2010/11/01

Dutch transportation bombed back to the Middle Ages?

The history of road tolling can be seen to parallel the history of civilization.  A couple thousand years ago, in the Stone Age of tolling, the emperor would set some trusted tax collectors at the side of the road to block passage and collect a toll. Much later in the Bronze Age of tolling, local lords erected small huts that evolved into the toll booth and coin counters of the Iron Age of tolling. Then passing through the Dark Ages of fuel taxes and the Renaissance of microwave and video cameras, we arrive, finally, at the Modern Era infrastructure-free satellite tolling.

Throughout this history, as in many facets of human development, we cling to the past, afraid to abandon old habits.  In fact, like adherents of ancient religions suitable for darker times of plague and crusades, far more vehicles today slow or stop to pay tolls at booths or coin counters or have their plates read by cameras, than enjoy free flow satellite tolling.

Less than 0.1% of all the vehicles on the planet have thus far made the leap from the Renaissance to the Modern Age and these are the million trucks so equipped in Germany, Switzerland and Slovakia. Until a few months ago, the Dutch were poised to push this figure to almost 1% – an enormous leap, if you think about it.

But all that changed presumably because of America’s war in Afghanistan.  Early in 2010, the Dutch government collapsed over an Obama-requested reversal regarding Dutch troop withdrawal. That halted the “Kilometerheffing” system, which was to be based on Modern Era satellite technology.

The proposal of the new, minority government is to increase fuel taxes, which is known to have no lasting effect on congestion. Even newer proposals call for privacy-invasive video cameras instead of privacy-protecting GNSS OBUs which were designed to keep personal location data personal.

Does this mean America has bombed the Dutch transportation reform jaggernaut back to the Middle Ages?

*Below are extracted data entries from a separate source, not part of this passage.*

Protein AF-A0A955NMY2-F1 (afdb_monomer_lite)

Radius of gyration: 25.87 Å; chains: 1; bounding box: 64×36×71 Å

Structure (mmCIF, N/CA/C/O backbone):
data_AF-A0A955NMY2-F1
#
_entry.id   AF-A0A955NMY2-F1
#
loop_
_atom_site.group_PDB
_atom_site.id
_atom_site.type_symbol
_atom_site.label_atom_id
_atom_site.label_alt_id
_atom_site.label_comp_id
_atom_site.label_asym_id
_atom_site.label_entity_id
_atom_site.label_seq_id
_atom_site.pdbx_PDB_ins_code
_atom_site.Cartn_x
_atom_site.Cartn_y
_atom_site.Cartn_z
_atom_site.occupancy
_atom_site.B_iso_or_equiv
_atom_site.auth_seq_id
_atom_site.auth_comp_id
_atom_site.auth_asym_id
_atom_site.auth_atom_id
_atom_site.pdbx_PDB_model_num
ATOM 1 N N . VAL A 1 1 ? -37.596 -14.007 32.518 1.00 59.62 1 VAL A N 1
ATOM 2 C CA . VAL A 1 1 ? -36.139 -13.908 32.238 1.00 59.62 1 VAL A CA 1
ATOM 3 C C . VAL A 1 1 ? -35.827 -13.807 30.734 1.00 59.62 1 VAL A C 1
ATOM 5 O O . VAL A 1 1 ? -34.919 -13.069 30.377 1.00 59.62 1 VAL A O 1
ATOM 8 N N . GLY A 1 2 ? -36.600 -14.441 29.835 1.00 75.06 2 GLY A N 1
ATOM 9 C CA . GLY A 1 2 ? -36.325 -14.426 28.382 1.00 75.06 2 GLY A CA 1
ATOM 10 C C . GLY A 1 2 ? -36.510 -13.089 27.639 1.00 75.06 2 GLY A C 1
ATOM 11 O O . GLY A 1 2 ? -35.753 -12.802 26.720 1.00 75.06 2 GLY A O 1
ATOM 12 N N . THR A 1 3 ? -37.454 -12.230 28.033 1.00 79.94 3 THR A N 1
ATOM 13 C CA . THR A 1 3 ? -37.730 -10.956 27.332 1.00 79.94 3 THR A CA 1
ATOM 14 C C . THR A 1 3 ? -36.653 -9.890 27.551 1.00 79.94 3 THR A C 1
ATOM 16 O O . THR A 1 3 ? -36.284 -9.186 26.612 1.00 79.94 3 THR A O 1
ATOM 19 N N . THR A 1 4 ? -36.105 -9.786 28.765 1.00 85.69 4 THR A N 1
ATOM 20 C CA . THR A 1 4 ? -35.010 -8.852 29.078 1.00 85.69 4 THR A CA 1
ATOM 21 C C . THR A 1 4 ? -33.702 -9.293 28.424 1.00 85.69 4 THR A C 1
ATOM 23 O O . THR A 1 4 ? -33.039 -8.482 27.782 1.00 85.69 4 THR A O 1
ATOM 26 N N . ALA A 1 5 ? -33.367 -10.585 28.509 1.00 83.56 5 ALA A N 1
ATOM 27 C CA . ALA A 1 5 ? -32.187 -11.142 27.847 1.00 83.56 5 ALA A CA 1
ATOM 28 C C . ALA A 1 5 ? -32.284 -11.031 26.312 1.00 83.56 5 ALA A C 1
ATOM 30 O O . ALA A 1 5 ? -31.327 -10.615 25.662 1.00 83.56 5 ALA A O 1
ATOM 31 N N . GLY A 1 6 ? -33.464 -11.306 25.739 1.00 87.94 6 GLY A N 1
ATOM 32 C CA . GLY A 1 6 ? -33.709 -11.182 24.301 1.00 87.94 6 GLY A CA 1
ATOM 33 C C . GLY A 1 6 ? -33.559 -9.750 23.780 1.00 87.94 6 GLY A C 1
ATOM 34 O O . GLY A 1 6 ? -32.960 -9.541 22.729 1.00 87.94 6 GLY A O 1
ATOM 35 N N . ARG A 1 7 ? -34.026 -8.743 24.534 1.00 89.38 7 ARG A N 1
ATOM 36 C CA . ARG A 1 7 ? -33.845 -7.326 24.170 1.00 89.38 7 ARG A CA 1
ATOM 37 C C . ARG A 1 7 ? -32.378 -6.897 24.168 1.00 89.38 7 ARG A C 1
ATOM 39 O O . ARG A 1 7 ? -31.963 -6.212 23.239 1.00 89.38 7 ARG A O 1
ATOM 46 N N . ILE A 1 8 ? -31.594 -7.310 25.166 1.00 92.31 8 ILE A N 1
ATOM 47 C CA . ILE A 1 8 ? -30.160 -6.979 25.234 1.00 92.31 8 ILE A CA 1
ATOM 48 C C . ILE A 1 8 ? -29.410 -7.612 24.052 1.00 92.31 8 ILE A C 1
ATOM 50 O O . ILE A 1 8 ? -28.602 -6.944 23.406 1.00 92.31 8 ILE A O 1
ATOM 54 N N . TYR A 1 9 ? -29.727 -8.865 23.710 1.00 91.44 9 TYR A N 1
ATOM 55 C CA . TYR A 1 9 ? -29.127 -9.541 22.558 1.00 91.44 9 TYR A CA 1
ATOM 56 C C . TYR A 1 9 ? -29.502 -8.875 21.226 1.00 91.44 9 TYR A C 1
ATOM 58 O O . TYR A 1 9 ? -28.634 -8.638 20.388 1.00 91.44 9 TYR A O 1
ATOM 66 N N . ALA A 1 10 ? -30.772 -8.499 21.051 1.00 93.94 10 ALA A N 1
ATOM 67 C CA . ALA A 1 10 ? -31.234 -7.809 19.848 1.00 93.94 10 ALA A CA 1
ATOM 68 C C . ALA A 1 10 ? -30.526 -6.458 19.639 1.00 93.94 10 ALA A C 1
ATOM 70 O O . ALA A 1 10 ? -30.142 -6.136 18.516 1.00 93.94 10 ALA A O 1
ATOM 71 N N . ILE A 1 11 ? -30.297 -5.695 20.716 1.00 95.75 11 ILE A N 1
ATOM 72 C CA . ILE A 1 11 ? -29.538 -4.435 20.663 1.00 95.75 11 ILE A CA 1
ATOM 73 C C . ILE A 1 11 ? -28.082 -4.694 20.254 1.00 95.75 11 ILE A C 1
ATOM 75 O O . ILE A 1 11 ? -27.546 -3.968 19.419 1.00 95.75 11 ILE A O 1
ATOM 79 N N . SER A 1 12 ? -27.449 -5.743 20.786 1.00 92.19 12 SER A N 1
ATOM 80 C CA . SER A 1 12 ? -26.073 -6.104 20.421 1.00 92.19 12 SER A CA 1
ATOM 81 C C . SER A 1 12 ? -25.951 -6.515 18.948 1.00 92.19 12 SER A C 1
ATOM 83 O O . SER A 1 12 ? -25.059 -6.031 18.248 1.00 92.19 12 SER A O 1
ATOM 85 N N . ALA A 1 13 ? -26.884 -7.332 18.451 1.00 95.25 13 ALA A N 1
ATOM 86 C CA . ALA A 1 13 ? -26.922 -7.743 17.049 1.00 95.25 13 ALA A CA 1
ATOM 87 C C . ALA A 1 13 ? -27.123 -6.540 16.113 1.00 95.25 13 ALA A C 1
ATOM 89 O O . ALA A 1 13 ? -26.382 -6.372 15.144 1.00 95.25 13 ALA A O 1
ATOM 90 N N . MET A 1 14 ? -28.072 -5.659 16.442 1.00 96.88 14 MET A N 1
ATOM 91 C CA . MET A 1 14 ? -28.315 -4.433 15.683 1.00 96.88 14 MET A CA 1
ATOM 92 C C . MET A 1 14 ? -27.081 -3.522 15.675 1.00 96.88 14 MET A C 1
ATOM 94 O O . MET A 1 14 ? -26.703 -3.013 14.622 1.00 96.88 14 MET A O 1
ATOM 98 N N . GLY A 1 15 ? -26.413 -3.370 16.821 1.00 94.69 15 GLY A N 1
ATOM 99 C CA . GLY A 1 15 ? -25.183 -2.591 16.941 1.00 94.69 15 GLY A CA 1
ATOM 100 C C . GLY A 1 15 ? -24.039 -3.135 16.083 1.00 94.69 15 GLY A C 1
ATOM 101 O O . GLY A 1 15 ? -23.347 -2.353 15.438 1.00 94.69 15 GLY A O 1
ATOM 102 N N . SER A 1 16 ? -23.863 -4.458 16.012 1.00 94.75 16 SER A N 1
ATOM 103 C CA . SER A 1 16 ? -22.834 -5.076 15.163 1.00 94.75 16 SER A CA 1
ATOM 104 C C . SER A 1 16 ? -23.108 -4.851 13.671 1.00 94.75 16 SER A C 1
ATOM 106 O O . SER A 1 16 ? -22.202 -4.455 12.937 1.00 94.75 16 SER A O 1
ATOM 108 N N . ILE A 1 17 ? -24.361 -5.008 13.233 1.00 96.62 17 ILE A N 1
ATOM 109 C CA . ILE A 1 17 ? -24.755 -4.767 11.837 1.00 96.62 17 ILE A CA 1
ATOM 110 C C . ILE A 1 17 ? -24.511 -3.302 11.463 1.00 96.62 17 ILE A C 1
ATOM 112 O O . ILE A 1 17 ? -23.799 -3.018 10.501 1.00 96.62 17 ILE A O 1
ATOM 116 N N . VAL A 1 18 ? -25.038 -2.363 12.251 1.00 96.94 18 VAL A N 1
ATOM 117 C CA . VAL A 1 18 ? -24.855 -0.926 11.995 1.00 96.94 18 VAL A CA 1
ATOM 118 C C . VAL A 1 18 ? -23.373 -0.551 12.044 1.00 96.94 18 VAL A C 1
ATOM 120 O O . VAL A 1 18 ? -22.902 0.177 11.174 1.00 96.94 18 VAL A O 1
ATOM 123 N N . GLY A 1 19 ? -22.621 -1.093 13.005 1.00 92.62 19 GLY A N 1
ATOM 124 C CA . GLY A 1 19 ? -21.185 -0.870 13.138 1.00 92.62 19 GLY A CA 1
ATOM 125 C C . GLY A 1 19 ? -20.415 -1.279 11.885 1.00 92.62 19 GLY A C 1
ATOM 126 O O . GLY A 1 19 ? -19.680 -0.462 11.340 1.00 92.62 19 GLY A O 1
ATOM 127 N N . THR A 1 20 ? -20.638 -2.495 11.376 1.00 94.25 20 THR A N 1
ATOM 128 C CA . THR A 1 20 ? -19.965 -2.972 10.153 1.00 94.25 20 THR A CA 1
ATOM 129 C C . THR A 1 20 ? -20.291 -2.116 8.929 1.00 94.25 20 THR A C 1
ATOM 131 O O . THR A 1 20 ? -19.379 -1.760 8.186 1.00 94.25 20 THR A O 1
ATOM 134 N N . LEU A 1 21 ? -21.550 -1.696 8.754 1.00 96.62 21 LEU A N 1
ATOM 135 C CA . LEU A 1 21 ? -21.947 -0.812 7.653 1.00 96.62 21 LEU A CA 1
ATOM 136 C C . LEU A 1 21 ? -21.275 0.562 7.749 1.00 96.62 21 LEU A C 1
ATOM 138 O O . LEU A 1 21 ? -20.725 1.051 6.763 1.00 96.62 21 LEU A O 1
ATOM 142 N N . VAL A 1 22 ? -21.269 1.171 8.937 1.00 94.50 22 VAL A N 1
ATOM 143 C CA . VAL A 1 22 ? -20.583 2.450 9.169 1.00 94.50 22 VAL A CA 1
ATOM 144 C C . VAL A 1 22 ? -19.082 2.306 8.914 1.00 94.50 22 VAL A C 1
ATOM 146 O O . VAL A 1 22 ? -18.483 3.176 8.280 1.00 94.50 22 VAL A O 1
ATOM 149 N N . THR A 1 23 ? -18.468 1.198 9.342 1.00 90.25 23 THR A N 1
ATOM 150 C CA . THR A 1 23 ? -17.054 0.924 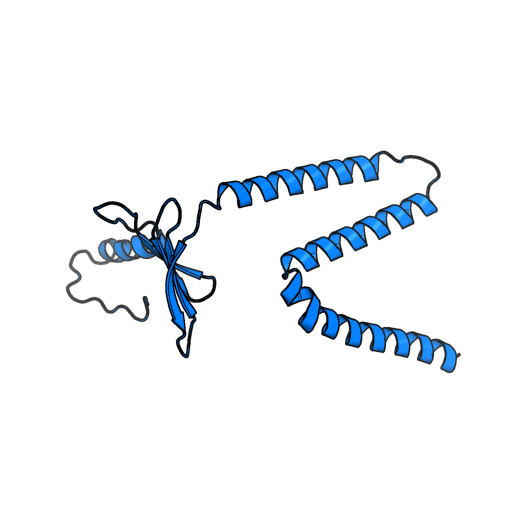9.070 1.00 90.25 23 THR A CA 1
ATOM 151 C C . THR A 1 23 ? -16.778 0.835 7.573 1.00 90.25 23 THR A C 1
ATOM 153 O O . THR A 1 23 ? -15.915 1.558 7.081 1.00 90.25 23 THR A O 1
ATOM 156 N N . SER A 1 24 ? -17.522 0.009 6.837 1.00 91.69 24 SER A N 1
ATOM 157 C CA . SER A 1 24 ? -17.267 -0.235 5.416 1.00 91.69 24 SER A CA 1
ATOM 158 C C . SER A 1 24 ? -17.548 0.974 4.525 1.00 91.69 24 SER A C 1
ATOM 160 O O . SER A 1 24 ? -16.758 1.252 3.628 1.00 91.69 24 SER A O 1
ATOM 162 N N . PHE A 1 25 ? -18.641 1.704 4.769 1.00 93.94 25 PHE A N 1
ATOM 163 C CA . PHE A 1 25 ? -19.080 2.780 3.873 1.00 93.94 25 PHE A CA 1
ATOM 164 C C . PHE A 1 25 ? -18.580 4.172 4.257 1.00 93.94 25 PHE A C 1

I originally thought that, but now I don’t. The real reason is in the way humans prefer risk. We are more willing to gamble when it comes to losses, but we are risk adverse when it comes to gains. And in this politicians are no special case.  Drivers prefer to risk continuing to lose more time to congestion than to risk the promised gains of congestion pricing. Politicians prefer to risk the failing efficacy of fuel taxes to risking the potentially greater gains of road-use charging.

Professor Jens Schade (Dresden University) specializes in acceptability of transport pricing strategies. He shows that losses are psychologically at least two times more powerful than equivalent gains. This means that for the new Dutch politicians to continue their predecessors’ programming, they need to percieve that the potential gains of GNSS-based road-user tolling (both in terms of transport efficiency and job-retention) are more than twice as great as the potential losses of raising fuel taxes and putting in a few video cameras. Clearly they don’t.

2 comments:

Matt Young said...

"This method will be worked out with certain number of probe vehicles at different intervals amongst the regular traffic in the city; allowing to analyze the traffic congestion patterns and measuring travel time"
Says this RFP from Chennai (where is that?)
http://truthdive.com/2010/10/28/hi-tech-solution-to-ease-traffic-conjestion-in-chennai.html

Skymeter would come handy for these folks.

Bern Grush said...

Chennai is new name for Madras (India).

Congestion is everywhere. Probe GPS does not need Skymeter. Skymeter is 'financial-grade' and private (no tracking). Nav-grade GPS is sufficient as a probe.

Almost no one understands that tolling does NOT need to track. The charging calculations happen on-board, locations do not need to be reported.